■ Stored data

----

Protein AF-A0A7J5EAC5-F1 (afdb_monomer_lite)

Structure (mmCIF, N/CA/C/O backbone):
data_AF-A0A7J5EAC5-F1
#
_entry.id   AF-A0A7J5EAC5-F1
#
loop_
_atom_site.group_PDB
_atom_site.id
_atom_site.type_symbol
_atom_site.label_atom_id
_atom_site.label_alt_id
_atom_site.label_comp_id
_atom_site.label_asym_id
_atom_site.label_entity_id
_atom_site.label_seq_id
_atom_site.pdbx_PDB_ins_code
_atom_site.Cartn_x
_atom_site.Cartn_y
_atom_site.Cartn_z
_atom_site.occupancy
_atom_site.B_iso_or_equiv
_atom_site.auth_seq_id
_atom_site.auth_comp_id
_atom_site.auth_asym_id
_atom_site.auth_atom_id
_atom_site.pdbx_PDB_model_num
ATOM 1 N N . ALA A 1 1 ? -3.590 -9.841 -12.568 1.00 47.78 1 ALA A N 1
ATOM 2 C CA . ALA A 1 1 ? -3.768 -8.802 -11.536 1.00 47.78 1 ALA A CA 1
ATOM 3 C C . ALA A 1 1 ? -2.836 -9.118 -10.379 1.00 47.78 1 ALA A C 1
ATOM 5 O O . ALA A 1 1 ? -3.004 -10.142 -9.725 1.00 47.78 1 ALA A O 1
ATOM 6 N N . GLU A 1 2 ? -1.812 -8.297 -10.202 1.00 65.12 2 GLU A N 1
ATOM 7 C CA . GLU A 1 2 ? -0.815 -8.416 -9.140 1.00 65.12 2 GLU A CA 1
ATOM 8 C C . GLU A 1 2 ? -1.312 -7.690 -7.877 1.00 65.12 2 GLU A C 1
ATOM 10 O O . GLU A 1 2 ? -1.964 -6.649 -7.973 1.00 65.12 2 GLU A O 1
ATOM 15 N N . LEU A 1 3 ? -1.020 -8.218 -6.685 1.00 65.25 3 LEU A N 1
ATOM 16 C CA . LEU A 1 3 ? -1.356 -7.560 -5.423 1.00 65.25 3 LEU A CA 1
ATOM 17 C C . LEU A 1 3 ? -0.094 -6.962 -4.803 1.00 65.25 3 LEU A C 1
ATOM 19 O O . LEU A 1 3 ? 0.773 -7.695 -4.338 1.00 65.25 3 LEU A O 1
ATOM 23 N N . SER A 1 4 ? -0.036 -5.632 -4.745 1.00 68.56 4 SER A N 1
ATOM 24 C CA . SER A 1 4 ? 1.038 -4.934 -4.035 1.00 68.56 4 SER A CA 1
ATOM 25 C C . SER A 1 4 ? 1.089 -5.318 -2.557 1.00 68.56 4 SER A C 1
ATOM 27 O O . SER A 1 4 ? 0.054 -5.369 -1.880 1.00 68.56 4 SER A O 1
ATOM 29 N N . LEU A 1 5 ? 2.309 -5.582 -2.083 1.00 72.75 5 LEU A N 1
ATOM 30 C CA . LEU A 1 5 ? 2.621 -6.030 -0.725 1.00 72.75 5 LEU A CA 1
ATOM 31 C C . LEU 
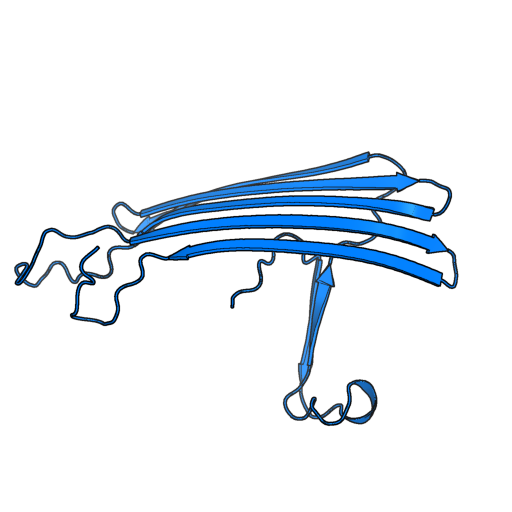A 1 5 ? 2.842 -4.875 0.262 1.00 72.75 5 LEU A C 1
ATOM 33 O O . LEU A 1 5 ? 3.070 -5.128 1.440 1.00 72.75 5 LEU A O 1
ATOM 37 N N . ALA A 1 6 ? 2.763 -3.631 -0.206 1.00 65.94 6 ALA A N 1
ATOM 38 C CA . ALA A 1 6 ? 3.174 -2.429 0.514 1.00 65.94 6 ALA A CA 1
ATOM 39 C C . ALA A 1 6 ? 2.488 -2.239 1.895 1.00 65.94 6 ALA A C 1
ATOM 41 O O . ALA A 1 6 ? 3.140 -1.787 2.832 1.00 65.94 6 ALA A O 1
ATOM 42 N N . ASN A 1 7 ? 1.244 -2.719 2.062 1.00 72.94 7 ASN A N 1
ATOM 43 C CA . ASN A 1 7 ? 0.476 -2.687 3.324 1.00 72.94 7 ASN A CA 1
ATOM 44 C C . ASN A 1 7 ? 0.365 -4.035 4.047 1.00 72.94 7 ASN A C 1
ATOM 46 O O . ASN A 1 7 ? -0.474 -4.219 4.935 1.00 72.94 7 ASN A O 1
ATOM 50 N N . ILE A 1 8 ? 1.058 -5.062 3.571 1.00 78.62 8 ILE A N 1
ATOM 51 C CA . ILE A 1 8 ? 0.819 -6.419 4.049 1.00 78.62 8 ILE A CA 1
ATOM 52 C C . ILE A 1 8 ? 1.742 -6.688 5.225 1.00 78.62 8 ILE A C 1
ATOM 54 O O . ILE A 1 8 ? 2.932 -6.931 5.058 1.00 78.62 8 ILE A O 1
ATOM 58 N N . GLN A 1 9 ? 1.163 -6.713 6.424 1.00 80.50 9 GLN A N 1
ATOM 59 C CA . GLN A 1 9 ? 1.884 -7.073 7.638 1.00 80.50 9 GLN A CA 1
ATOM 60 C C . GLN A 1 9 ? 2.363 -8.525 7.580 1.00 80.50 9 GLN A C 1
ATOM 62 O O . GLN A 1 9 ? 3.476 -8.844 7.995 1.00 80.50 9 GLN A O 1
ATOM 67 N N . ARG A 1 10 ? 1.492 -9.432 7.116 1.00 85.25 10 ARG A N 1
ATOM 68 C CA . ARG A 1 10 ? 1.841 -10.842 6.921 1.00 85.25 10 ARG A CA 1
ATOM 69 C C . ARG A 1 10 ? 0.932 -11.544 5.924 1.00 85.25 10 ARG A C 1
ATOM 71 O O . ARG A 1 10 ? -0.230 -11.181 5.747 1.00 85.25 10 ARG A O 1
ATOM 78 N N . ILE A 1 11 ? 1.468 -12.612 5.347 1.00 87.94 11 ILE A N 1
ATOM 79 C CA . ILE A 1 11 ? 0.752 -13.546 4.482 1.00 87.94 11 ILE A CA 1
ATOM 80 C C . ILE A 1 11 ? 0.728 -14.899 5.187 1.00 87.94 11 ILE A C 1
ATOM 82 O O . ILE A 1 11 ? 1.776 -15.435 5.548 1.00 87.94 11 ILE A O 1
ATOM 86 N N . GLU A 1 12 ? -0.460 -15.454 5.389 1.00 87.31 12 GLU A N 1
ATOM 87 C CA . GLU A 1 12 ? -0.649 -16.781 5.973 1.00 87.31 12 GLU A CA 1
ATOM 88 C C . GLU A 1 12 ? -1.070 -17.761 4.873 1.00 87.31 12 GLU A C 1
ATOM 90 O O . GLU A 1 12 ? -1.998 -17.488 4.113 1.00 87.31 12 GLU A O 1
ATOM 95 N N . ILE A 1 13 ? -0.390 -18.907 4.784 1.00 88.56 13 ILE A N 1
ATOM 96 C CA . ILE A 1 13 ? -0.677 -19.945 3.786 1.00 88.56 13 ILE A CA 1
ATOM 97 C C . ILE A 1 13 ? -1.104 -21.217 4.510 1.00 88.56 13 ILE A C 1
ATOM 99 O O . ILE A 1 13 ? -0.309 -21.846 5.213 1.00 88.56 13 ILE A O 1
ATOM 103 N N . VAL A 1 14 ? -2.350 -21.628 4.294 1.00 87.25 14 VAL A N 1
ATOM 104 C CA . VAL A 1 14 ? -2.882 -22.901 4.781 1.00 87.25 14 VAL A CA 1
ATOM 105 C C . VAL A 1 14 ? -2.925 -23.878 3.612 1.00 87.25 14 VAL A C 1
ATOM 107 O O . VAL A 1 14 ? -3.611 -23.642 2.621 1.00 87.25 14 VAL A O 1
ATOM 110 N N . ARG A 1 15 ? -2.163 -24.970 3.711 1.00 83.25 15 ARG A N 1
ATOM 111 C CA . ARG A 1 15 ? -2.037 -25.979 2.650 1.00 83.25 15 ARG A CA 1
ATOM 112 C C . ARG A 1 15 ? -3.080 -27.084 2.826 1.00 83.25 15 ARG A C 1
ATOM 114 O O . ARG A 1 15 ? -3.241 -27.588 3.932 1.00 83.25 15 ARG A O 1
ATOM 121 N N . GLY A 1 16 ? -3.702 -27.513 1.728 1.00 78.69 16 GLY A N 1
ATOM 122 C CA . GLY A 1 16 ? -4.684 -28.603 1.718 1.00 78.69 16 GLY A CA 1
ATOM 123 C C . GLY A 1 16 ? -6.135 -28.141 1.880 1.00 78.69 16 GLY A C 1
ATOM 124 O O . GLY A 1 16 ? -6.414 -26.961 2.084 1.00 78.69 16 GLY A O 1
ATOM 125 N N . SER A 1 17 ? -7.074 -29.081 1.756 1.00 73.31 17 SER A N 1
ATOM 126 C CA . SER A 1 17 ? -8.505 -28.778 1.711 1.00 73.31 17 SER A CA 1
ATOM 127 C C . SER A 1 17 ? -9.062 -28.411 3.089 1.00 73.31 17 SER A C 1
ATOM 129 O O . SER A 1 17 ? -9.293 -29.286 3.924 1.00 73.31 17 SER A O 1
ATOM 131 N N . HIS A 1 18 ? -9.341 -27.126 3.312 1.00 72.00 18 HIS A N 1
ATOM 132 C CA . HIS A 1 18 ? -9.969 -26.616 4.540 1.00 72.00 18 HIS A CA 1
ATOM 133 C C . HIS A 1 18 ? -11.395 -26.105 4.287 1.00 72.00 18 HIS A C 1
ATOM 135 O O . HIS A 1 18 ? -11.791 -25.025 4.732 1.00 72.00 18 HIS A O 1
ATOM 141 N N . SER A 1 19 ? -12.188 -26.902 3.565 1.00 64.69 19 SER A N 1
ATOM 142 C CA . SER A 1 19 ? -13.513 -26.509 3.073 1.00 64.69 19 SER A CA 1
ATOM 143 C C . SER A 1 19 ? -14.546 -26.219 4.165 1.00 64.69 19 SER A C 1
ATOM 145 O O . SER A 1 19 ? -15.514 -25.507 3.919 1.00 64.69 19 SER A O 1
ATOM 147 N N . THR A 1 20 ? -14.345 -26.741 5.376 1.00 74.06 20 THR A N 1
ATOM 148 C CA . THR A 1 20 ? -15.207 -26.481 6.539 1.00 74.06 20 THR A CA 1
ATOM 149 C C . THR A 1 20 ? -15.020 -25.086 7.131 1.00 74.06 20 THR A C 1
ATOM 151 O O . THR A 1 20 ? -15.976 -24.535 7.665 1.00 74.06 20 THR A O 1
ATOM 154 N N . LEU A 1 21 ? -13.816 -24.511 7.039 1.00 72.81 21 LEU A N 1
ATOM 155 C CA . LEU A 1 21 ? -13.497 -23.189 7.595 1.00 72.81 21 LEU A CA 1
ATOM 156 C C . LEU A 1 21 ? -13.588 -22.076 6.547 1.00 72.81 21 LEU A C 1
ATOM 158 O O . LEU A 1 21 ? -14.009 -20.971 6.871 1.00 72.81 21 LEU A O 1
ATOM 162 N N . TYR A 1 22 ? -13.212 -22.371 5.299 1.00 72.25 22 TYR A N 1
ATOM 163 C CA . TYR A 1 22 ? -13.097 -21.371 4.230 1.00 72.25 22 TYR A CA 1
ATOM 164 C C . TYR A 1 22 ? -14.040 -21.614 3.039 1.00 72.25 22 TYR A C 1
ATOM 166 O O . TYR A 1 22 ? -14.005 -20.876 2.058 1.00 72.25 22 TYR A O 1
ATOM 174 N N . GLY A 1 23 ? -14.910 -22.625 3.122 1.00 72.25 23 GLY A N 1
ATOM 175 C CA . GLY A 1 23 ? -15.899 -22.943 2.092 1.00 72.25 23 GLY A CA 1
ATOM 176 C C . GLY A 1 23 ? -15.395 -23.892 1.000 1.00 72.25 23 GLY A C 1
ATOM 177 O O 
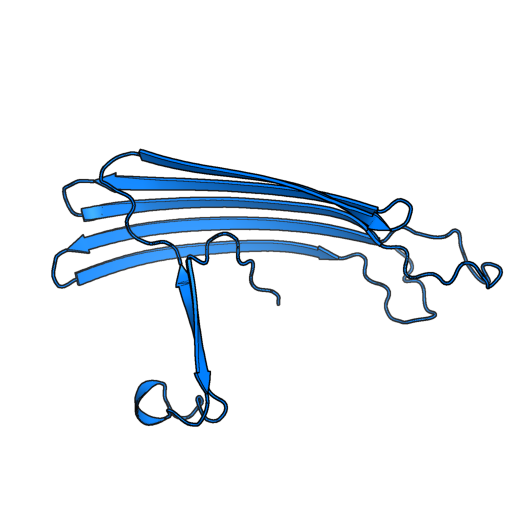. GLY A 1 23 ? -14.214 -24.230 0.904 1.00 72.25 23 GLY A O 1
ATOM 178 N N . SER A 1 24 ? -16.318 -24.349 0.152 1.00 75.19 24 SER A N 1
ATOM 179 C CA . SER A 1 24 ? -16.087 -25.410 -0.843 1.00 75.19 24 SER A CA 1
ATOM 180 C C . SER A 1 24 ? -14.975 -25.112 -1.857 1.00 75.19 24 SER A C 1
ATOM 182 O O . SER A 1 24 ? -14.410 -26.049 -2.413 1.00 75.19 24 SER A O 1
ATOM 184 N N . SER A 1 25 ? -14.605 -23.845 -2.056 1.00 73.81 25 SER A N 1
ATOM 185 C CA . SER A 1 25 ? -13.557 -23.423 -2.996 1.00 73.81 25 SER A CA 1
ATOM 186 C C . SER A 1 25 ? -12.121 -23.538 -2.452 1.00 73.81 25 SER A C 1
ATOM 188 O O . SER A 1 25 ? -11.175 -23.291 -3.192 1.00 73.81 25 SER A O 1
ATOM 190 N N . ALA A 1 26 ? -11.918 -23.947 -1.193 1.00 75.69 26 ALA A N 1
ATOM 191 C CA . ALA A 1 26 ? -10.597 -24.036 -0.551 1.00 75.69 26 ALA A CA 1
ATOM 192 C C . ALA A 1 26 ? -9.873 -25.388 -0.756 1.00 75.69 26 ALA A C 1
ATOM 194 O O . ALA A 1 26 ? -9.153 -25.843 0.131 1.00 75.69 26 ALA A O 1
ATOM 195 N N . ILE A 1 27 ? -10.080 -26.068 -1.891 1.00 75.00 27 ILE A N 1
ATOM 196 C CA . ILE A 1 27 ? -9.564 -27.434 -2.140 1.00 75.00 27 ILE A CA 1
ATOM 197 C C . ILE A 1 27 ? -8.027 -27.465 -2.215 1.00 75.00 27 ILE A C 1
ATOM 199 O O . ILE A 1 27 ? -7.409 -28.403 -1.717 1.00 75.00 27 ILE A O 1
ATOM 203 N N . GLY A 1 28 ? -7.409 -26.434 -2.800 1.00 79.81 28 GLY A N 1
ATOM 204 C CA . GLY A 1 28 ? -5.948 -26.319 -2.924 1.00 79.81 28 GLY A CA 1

----

■ Activity
Using the data above, transcribe exactly the lines between those containing "ATOM 24 C CA" and "ATOM 42 N N", inclusive, and leave every picture behind.

■ Answer to this exercise
ATOM 24 C CA . SER A 1 4 ? 1.038 -4.934 -4.035 1.00 68.56 4 SER A CA 1
ATOM 25 C C . SER A 1 4 ? 1.089 -5.318 -2.557 1.00 68.56 4 SER A C 1
ATOM 27 O O . SER A 1 4 ? 0.054 -5.369 -1.880 1.00 68.56 4 SER A O 1
ATOM 29 N N . LEU A 1 5 ? 2.309 -5.582 -2.083 1.00 72.75 5 LEU A N 1
ATOM 30 C CA . LEU A 1 5 ? 2.621 -6.030 -0.725 1.00 72.75 5 LEU A CA 1
ATOM 31 C C . LEU 
A 1 5 ? 2.842 -4.875 0.262 1.00 72.75 5 LEU A C 1
ATOM 33 O O . LEU A 1 5 ? 3.070 -5.128 1.440 1.00 72.75 5 LEU A O 1
ATOM 37 N N . ALA A 1 6 ? 2.763 -3.631 -0.206 1.00 65.94 6 ALA A N 1
ATOM 38 C CA . ALA A 1 6 ? 3.174 -2.429 0.514 1.00 65.94 6 ALA A CA 1
ATOM 39 C C . ALA A 1 6 ? 2.488 -2.239 1.895 1.00 65.94 6 ALA A C 1
ATOM 41 O O . ALA A 1 6 ? 3.140 -1.787 2.832 1.00 65.94 6 ALA A O 1
ATOM 42 N N . ASN A 1 7 ? 1.244 -2.719 2.062 1.00 72.94 7 ASN A N 1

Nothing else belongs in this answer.